Number two, with Trump out of the way, it’s not going to change things in a fundamental way, but what it will do is it will mean that we are in a position where he’s not going to be able to intimidate the base–his base is not going to be in intimidate those half-dozen Republicans we may need in other things. I refuse to accept the notion as some on this stage do that we can never, never get to a place where we have cooperation again. If that’s the case, we are dead as a country. We need to be able to reach a consensus. And if anyone has reason to be angry with the Republicans and not want to cooperate, it’s me the way they’ve attacked me, my son and my family.

Trump’s base absolutely can and will intimidate moderate Republicans in the Senate, whether or not ex-President Trump is egging them on to do so. And he probably will be: There’s every reason to believe he’ll tweet through his rage during his successor’s administration if he ends up losing next fall.

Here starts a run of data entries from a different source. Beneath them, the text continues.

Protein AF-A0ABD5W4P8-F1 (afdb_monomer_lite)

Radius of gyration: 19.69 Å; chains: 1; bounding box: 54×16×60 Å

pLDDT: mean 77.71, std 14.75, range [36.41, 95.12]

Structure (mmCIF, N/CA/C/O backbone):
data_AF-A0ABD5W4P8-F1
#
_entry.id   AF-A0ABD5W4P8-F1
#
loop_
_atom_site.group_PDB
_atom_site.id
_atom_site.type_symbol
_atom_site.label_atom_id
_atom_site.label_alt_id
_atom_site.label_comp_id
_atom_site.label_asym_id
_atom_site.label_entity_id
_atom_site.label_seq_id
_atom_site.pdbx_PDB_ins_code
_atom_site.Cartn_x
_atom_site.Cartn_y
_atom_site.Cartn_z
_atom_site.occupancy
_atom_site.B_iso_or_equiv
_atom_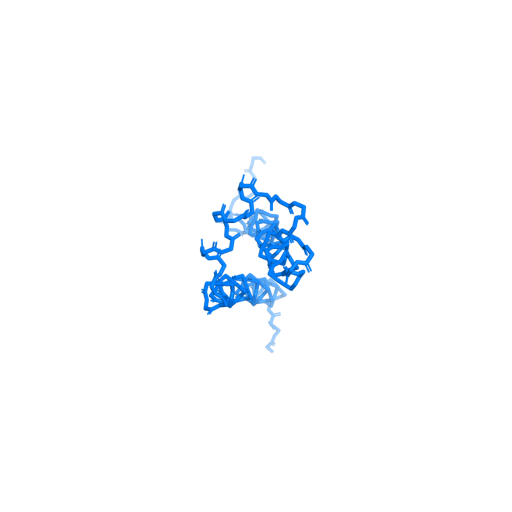site.auth_seq_id
_atom_site.auth_comp_id
_atom_site.auth_asym_id
_atom_site.auth_atom_id
_atom_site.pdbx_PDB_model_num
ATOM 1 N N . MET A 1 1 ? 32.740 1.749 -18.738 1.00 43.69 1 MET A N 1
ATOM 2 C CA . MET A 1 1 ? 31.531 0.925 -18.535 1.00 43.69 1 MET A CA 1
ATOM 3 C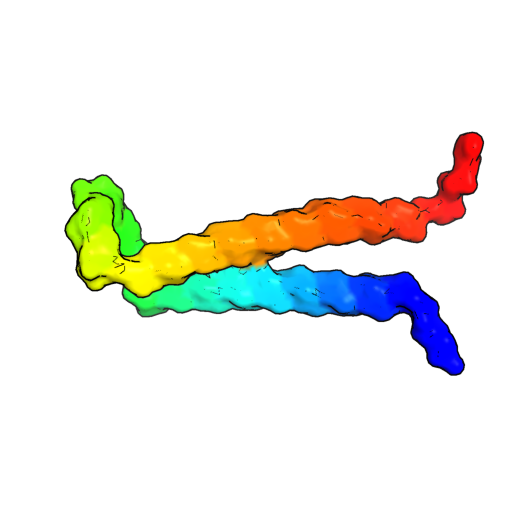 C . MET A 1 1 ? 30.369 1.886 -18.368 1.00 43.69 1 MET A C 1
ATOM 5 O O . MET A 1 1 ? 30.049 2.270 -17.253 1.00 43.69 1 MET A O 1
ATOM 9 N N . GLU A 1 2 ? 29.824 2.379 -19.477 1.00 44.31 2 GLU A N 1
ATOM 10 C CA . GLU A 1 2 ? 28.643 3.242 -19.439 1.00 44.31 2 GLU A CA 1
ATOM 11 C C . GLU A 1 2 ? 27.437 2.344 -19.186 1.00 44.31 2 GLU A C 1
ATOM 13 O O . GLU A 1 2 ? 27.083 1.509 -20.019 1.00 44.31 2 GLU A O 1
ATOM 18 N N . ALA A 1 3 ? 26.850 2.447 -17.994 1.00 46.16 3 ALA A N 1
ATOM 19 C CA . ALA A 1 3 ? 25.556 1.843 -17.736 1.00 46.16 3 ALA A CA 1
ATOM 20 C C . ALA A 1 3 ? 24.575 2.460 -18.735 1.00 46.16 3 ALA A C 1
ATOM 22 O O . ALA A 1 3 ? 24.282 3.652 -18.663 1.00 46.16 3 ALA A O 1
ATOM 23 N N . THR A 1 4 ? 24.125 1.664 -19.705 1.00 52.72 4 THR A N 1
ATOM 24 C CA . THR A 1 4 ? 23.150 2.085 -20.710 1.00 52.72 4 THR A CA 1
ATOM 25 C C . THR A 1 4 ? 21.968 2.706 -19.963 1.00 52.72 4 THR A C 1
ATOM 27 O O . THR A 1 4 ? 21.380 1.999 -19.137 1.00 52.72 4 THR A O 1
ATOM 30 N N . PRO A 1 5 ? 21.623 3.988 -20.192 1.00 57.62 5 PRO A N 1
ATOM 31 C CA . PRO A 1 5 ? 20.665 4.725 -19.367 1.00 57.62 5 PRO A CA 1
ATOM 32 C C . PRO A 1 5 ? 19.374 3.935 -19.110 1.00 57.62 5 PRO A C 1
ATOM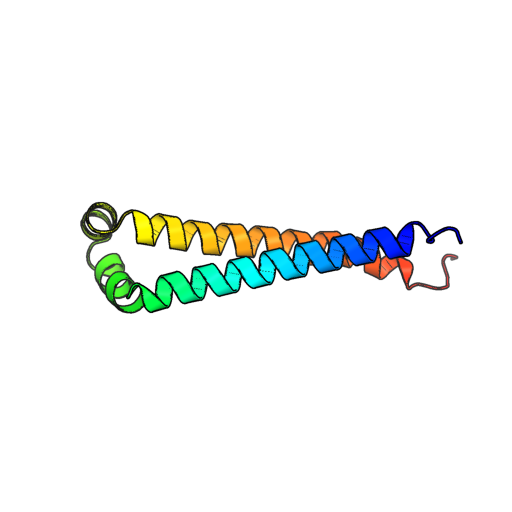 34 O O . PRO A 1 5 ? 18.891 3.886 -17.982 1.00 57.62 5 PRO A O 1
ATOM 37 N N . GLY A 1 6 ? 18.894 3.192 -20.116 1.00 63.97 6 GLY A N 1
ATOM 38 C CA . GLY A 1 6 ? 17.713 2.328 -20.021 1.00 63.97 6 GLY A CA 1
ATOM 39 C C . GLY A 1 6 ? 17.746 1.281 -18.898 1.00 63.97 6 GLY A C 1
ATOM 40 O O . GLY A 1 6 ? 16.726 1.067 -18.251 1.00 63.97 6 GLY A O 1
ATOM 41 N N . ARG A 1 7 ? 18.899 0.670 -18.587 1.00 68.31 7 ARG A N 1
ATOM 42 C CA . ARG A 1 7 ? 18.996 -0.339 -17.510 1.00 68.31 7 ARG A CA 1
ATOM 43 C C . ARG A 1 7 ? 18.880 0.276 -16.118 1.00 68.31 7 ARG A C 1
ATOM 45 O O . ARG A 1 7 ? 18.265 -0.326 -15.241 1.00 68.31 7 ARG A O 1
ATOM 52 N N . LEU A 1 8 ? 19.443 1.470 -15.921 1.00 75.56 8 LEU A N 1
ATOM 53 C CA . LEU A 1 8 ? 19.317 2.202 -14.661 1.00 75.56 8 LEU A CA 1
ATOM 54 C C . LEU A 1 8 ? 17.855 2.617 -14.427 1.00 75.56 8 LEU A C 1
ATOM 56 O O . LEU A 1 8 ? 17.338 2.422 -13.331 1.00 75.56 8 LEU A O 1
ATOM 60 N N . TYR A 1 9 ? 17.171 3.114 -15.465 1.00 78.12 9 TYR A N 1
ATOM 61 C CA . TYR A 1 9 ? 15.757 3.495 -15.378 1.00 78.12 9 TYR A CA 1
ATOM 62 C C . TYR A 1 9 ? 14.840 2.305 -15.063 1.00 78.12 9 TYR A C 1
ATOM 64 O O . TYR A 1 9 ? 13.981 2.425 -14.189 1.00 78.12 9 TYR A O 1
ATOM 72 N N . VAL A 1 10 ? 15.070 1.140 -15.682 1.00 80.25 10 VAL A N 1
ATOM 73 C CA . VAL A 1 10 ? 14.344 -0.101 -15.349 1.00 80.25 10 VAL A CA 1
ATOM 74 C C . VAL A 1 10 ? 14.615 -0.530 -13.904 1.00 80.25 10 VAL A C 1
ATOM 76 O O . VAL A 1 10 ? 13.684 -0.885 -13.185 1.00 80.25 10 VAL A O 1
ATOM 79 N N . GLY A 1 11 ? 15.867 -0.450 -13.439 1.00 82.44 11 GLY A N 1
ATOM 80 C CA . GLY A 1 11 ? 16.217 -0.763 -12.050 1.00 82.44 11 GLY A CA 1
ATOM 81 C C . GLY A 1 11 ? 15.509 0.143 -11.037 1.00 82.44 11 GLY A C 1
ATOM 82 O O . GLY A 1 11 ? 14.934 -0.349 -10.067 1.00 82.44 11 GLY A O 1
ATOM 83 N N . VAL A 1 12 ? 15.488 1.457 -11.287 1.00 85.56 12 VAL A N 1
ATOM 84 C CA . VAL A 1 12 ? 14.765 2.433 -10.452 1.00 85.56 12 VAL A CA 1
ATOM 85 C C . VAL A 1 12 ? 13.261 2.161 -10.472 1.00 85.56 12 VAL A C 1
ATOM 87 O O . VAL A 1 12 ? 12.623 2.186 -9.423 1.00 85.56 12 VAL A O 1
ATOM 90 N N . TYR A 1 13 ? 12.694 1.847 -11.637 1.00 84.62 13 TYR A N 1
ATOM 91 C CA . TYR A 1 13 ? 11.284 1.489 -11.767 1.00 84.62 13 TYR A CA 1
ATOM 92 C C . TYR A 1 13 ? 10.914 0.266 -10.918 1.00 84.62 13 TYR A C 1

But even if he gave up Twitter, the GOP will naturally transition in the wake of defeat from a Trump cult to a revanchist posture in which the only way to avenge the sting of defeat is to roadblock everything the new president wants to do. (There’ll also some be post-election narrative that the Democrats cheated to win in the name of delegitimizing the new president, just as there’ll be another Democratic narrative that Trump cheated if he wins reelection to delegitimize him.) So yeah, of course Susan Collins and Romney and Murkowski will have their arms twisted to prevent compromise with Biden. They’ll probably have their arms twisted more then than they do now since at the moment Trump is around to fight for Republican priorities. Once he’s gone, it’s on congressional Republicans to show the base that someone’s fighting.

Also, in what universe does Joe think he’s going to have 54 Democratic seats such that he only needs a half-dozen Republicans to beat a filibuster and pass legislation? Sanders and Warren may reside in Unicornland but Biden’s clearly an occasional visitor.